Friday, May 24, 2013

The Great Principal Debate is Over (for now)...Now What?!



In last night's Dallas ISD school board meeting, the school board made decisions on the fate of the careers of two principals and some 400 school teachers. Considerably fewer principals than the 50 anticipated originally and far more teachers than anyone imagined. 

Among those two principals being fired was indeed the principal of Madison High School, the one position that was source of such controversy over the past several months (there will be more replacements as principals and some teachers, will either resign, accept demotions, or be transferred to other schools; in short, the controversy hasn't ended). 

I think it's very important to mention as Mike Miles does in this interview, that citizens have a right to express displeasure with this decision. The principals involved have a right to appeal the decision. Jason Whitely, the reporter in this interview, mentions pastors and ministers who were 'indifferent' to the process. I am assuming his reference was to me and Pastor Jones in our appearance on 'Inside Texas Politics'. But it's important to make a clarification, I am not (nor do I believe Pastor Jones is) 'indifferent'. My stance has always been that this is a complex issue. Behind all of the emotions expressed by students, parents and other stakeholders, are some very valid points, that should not be dismissed. 

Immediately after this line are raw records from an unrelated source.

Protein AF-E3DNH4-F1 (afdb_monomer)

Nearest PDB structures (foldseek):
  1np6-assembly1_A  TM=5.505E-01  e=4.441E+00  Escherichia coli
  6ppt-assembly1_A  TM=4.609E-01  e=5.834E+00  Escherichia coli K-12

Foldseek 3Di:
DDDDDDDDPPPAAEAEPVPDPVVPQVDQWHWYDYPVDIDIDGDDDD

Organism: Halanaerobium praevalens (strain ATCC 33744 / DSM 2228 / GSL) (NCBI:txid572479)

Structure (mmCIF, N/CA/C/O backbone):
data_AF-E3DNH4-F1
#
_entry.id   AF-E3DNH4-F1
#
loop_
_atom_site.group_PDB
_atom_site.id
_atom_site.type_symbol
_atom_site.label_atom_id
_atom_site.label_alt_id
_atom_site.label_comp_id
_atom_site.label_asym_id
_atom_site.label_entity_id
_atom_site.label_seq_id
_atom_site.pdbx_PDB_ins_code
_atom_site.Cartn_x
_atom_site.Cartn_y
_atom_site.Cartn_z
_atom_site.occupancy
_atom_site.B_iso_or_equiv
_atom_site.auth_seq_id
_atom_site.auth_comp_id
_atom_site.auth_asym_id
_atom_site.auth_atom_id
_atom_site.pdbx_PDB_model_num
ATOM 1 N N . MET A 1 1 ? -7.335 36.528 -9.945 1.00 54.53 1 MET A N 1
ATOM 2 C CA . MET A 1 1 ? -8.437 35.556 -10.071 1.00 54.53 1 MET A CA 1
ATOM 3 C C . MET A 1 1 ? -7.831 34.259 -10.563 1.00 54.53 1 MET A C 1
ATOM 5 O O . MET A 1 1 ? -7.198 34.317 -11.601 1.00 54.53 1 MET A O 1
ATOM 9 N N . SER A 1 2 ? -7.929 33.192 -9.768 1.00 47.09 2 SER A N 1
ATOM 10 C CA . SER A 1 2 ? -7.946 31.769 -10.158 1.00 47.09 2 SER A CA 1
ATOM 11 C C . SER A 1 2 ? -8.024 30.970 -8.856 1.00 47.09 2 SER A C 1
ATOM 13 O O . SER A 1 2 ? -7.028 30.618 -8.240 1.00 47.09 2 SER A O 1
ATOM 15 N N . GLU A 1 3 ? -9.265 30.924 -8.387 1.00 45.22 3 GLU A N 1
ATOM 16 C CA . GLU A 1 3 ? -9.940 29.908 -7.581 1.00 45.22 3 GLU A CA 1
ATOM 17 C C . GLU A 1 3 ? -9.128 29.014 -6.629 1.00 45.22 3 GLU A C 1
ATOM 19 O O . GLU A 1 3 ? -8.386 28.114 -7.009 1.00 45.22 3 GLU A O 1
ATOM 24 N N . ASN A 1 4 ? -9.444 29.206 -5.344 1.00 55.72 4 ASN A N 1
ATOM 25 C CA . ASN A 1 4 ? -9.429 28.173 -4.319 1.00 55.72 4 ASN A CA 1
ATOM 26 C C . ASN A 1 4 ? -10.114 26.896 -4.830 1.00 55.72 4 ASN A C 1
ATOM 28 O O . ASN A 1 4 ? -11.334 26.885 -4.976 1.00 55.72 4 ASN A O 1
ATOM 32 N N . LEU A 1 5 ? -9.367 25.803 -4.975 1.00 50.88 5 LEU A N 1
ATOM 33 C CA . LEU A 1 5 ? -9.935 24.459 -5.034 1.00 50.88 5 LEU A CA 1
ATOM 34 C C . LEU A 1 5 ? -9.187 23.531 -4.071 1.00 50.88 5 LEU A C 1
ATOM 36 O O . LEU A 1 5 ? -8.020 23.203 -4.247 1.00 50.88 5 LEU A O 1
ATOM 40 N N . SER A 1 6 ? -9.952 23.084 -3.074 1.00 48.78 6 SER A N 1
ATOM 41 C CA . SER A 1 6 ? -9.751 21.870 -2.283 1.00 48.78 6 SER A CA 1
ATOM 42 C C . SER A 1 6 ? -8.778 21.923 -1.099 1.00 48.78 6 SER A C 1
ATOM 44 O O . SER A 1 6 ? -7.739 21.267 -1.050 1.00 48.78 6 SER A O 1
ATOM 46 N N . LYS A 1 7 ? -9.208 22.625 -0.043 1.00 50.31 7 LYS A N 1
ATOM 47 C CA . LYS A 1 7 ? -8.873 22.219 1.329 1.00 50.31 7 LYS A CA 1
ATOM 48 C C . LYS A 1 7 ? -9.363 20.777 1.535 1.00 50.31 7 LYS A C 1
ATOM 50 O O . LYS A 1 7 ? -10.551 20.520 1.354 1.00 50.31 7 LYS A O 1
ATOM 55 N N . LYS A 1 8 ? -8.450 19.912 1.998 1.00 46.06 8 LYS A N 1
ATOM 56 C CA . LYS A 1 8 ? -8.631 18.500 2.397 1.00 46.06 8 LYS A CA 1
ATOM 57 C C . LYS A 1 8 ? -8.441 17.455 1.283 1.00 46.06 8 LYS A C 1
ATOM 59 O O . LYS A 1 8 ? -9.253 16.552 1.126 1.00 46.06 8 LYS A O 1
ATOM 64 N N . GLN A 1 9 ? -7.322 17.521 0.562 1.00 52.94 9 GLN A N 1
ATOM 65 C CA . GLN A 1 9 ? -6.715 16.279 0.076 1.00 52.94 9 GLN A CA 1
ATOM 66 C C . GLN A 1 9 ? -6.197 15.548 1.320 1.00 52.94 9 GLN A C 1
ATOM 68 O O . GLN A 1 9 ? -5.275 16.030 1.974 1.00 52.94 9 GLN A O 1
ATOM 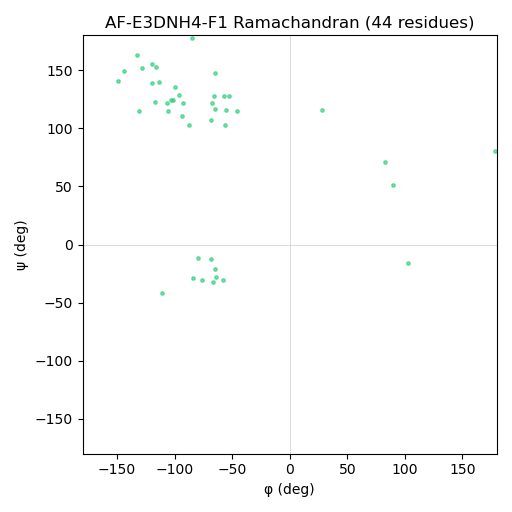73 N N . GLU A 1 10 ? -6.854 14.461 1.729 1.00 59.78 10 GLU A N 1
ATOM 74 C CA . GLU A 1 10 ? -6.200 13.491 2.609 1.00 59.78 10 GLU A CA 1
ATOM 75 C C . GLU A 1 10 ? -4.915 13.089 1.879 1.00 59.78 10 GLU A C 1
ATOM 77 O O . GLU A 1 10 ? -4.994 12.618 0.747 1.00 59.78 10 GLU A O 1
ATOM 82 N N . GLU A 1 11 ? -3.744 13.388 2.446 1.00 69.38 11 GLU A N 1
ATOM 83 C CA . GLU A 1 11 ? -2.465 13.017 1.838 1.00 69.38 11 GLU A CA 1
ATOM 84 C C . GLU A 1 11 ? -2.470 11.498 1.625 1.00 69.38 11 GLU A C 1
ATOM 86 O O . GLU A 1 11 ? -2.357 10.721 2.577 1.00 69.38 11 GLU A O 1
ATOM 91 N N . ILE A 1 12 ? -2.683 11.065 0.378 1.00 82.06 12 ILE A N 1
ATOM 92 C CA . ILE A 1 12 ? -2.688 9.649 0.023 1.00 82.06 12 ILE A CA 1
ATOM 93 C C . ILE A 1 12 ? -1.268 9.149 0.259 1.00 82.06 12 ILE A C 1
ATOM 95 O O . ILE A 1 12 ? -0.319 9.628 -0.361 1.00 82.06 12 ILE A O 1
ATOM 99 N N . ALA A 1 13 ? -1.117 8.210 1.191 1.00 88.75 13 ALA A N 1
ATOM 100 C CA . ALA A 1 13 ? 0.198 7.754 1.605 1.00 88.75 13 ALA A CA 1
ATOM 101 C C . ALA A 1 13 ? 0.905 7.027 0.451 1.00 88.75 13 ALA A C 1
ATOM 103 O O . ALA A 1 13 ? 0.357 6.102 -0.158 1.00 88.75 13 ALA A O 1
ATOM 104 N N . GLU A 1 14 ? 2.133 7.454 0.160 1.00 91.69 14 GLU A N 1
ATOM 105 C CA . GLU A 1 14 ? 2.945 6.899 -0.916 1.00 91.69 14 GLU A CA 1
ATOM 106 C C . GLU A 1 14 ? 3.967 5.895 -0.387 1.00 91.69 14 GLU A C 1
ATOM 108 O O . GLU A 1 14 ? 4.674 6.141 0.591 1.00 91.69 14 GLU A O 1
ATOM 113 N N . PHE A 1 15 ? 4.086 4.772 -1.084 1.00 91.81 15 PHE A N 1
ATOM 114 C CA . PHE A 1 15 ? 4.981 3.675 -0.742 1.00 91.81 15 PHE A CA 1
ATOM 115 C C . PHE A 1 15 ? 5.767 3.217 -1.967 1.00 91.81 15 PHE A C 1
ATOM 117 O O . PHE A 1 15 ? 5.405 3.498 -3.113 1.00 91.81 15 PHE A O 1
ATOM 124 N N . LYS A 1 16 ? 6.849 2.476 -1.732 1.00 91.56 16 LYS A N 1
ATOM 125 C CA . LYS A 1 16 ? 7.662 1.861 -2.787 1.00 91.56 16 LYS A CA 1
ATOM 126 C C . LYS A 1 16 ? 7.624 0.336 -2.687 1.00 91.56 16 LYS A C 1
ATOM 128 O O . LYS A 1 16 ? 7.484 -0.210 -1.592 1.00 91.56 16 LYS A O 1
ATOM 133 N N . PRO A 1 17 ? 7.803 -0.389 -3.806 1.00 87.38 17 PRO A N 1
ATOM 134 C CA . PRO A 1 17 ? 8.040 -1.826 -3.760 1.00 87.38 17 PRO A CA 1
ATOM 135 C C . PRO A 1 17 ? 9.207 -2.160 -2.818 1.00 87.38 17 PRO A C 1
ATOM 137 O O . PRO A 1 17 ? 10.288 -1.587 -2.944 1.00 87.38 17 PRO A O 1
ATOM 140 N N . GLY A 1 18 ? 8.976 -3.074 -1.874 1.00 87.88 18 GLY A N 1
ATOM 141 C CA . GLY A 1 18 ? 9.920 -3.413 -0.802 1.00 87.88 18 GLY A CA 1
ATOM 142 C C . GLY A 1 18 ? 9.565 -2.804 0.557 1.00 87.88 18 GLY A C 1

But Mike Miles, for all of his missteps, has some valid points as well. If what we expect is 'reform' but 'reform' with all of the same personnel, we have to question whether what we are getting is real reform. I hope going forward that the Superintendent is more collaborative and more relational during his tenure. No one holding a public office, certainly one giving oversight, management and direction to a democratic institution like a public school district, can do so without engaging the constituent groups that are the direct beneficiaries and stakeholders of that institution. There are some real issues to be taken into account. For the most part, the main issue being that a change in principal or new teachers do not address the real problem of education in poor communities. Be it TAKS, TAAS of STAAR (the three generations of standardized testing administered to students in Texas) or the ACT or SAT tests, we have shown throughout the country that we can create generations of proficient test takers. What we have not proven is that we can truly and adequately educate students in 12 years of schooling. 

Some 80% of DISD students going on to colleges and universities in our country require remediation. That means they are requiring remediation after passing every standardized tests that implies that they read, write, do math and grasp social studies proficiently enough to graduate and go to a post secondary school and work. It is only when they get to a college, university or work that we find out that this isn't the case. If the goal of moving a principal is to make sure more children can pass the standardized tests, then we should all let Mr. Miles know that we expect more. We should let him know that increased graduation rates are not enough. We need to require that our students have been educated enough to employ that education meaningfully in an institution of higher learning or in the workforce. 

Far from 'indifferent', I believe we owe it to Mike Miles to give him that chance. I believe we owe it to our children, our community and to our city. I believe that if we fail to give him that chance, we will all suffer. 

I have very good friends who are smart people who feel differently than I do. But the real question is not how we feel about Miles. The real question is what is our responsibility to the children of Dallas, and how do we undergird the efforts of these principals and teachers to help make sure that these children succeed? I would argue that the highest and best energies of those who have spent calling for Mike Miles' retirement, could be utilized addressing issues of poverty in communities that constitutes the barriers to the education our children. 

We're in the Commencement season. Graduating students aren't just ending their public school life, they are 'commencing' - starting - a new phase of life. I suggest it's about time we ALL 'commence' making these schools better - for all of us.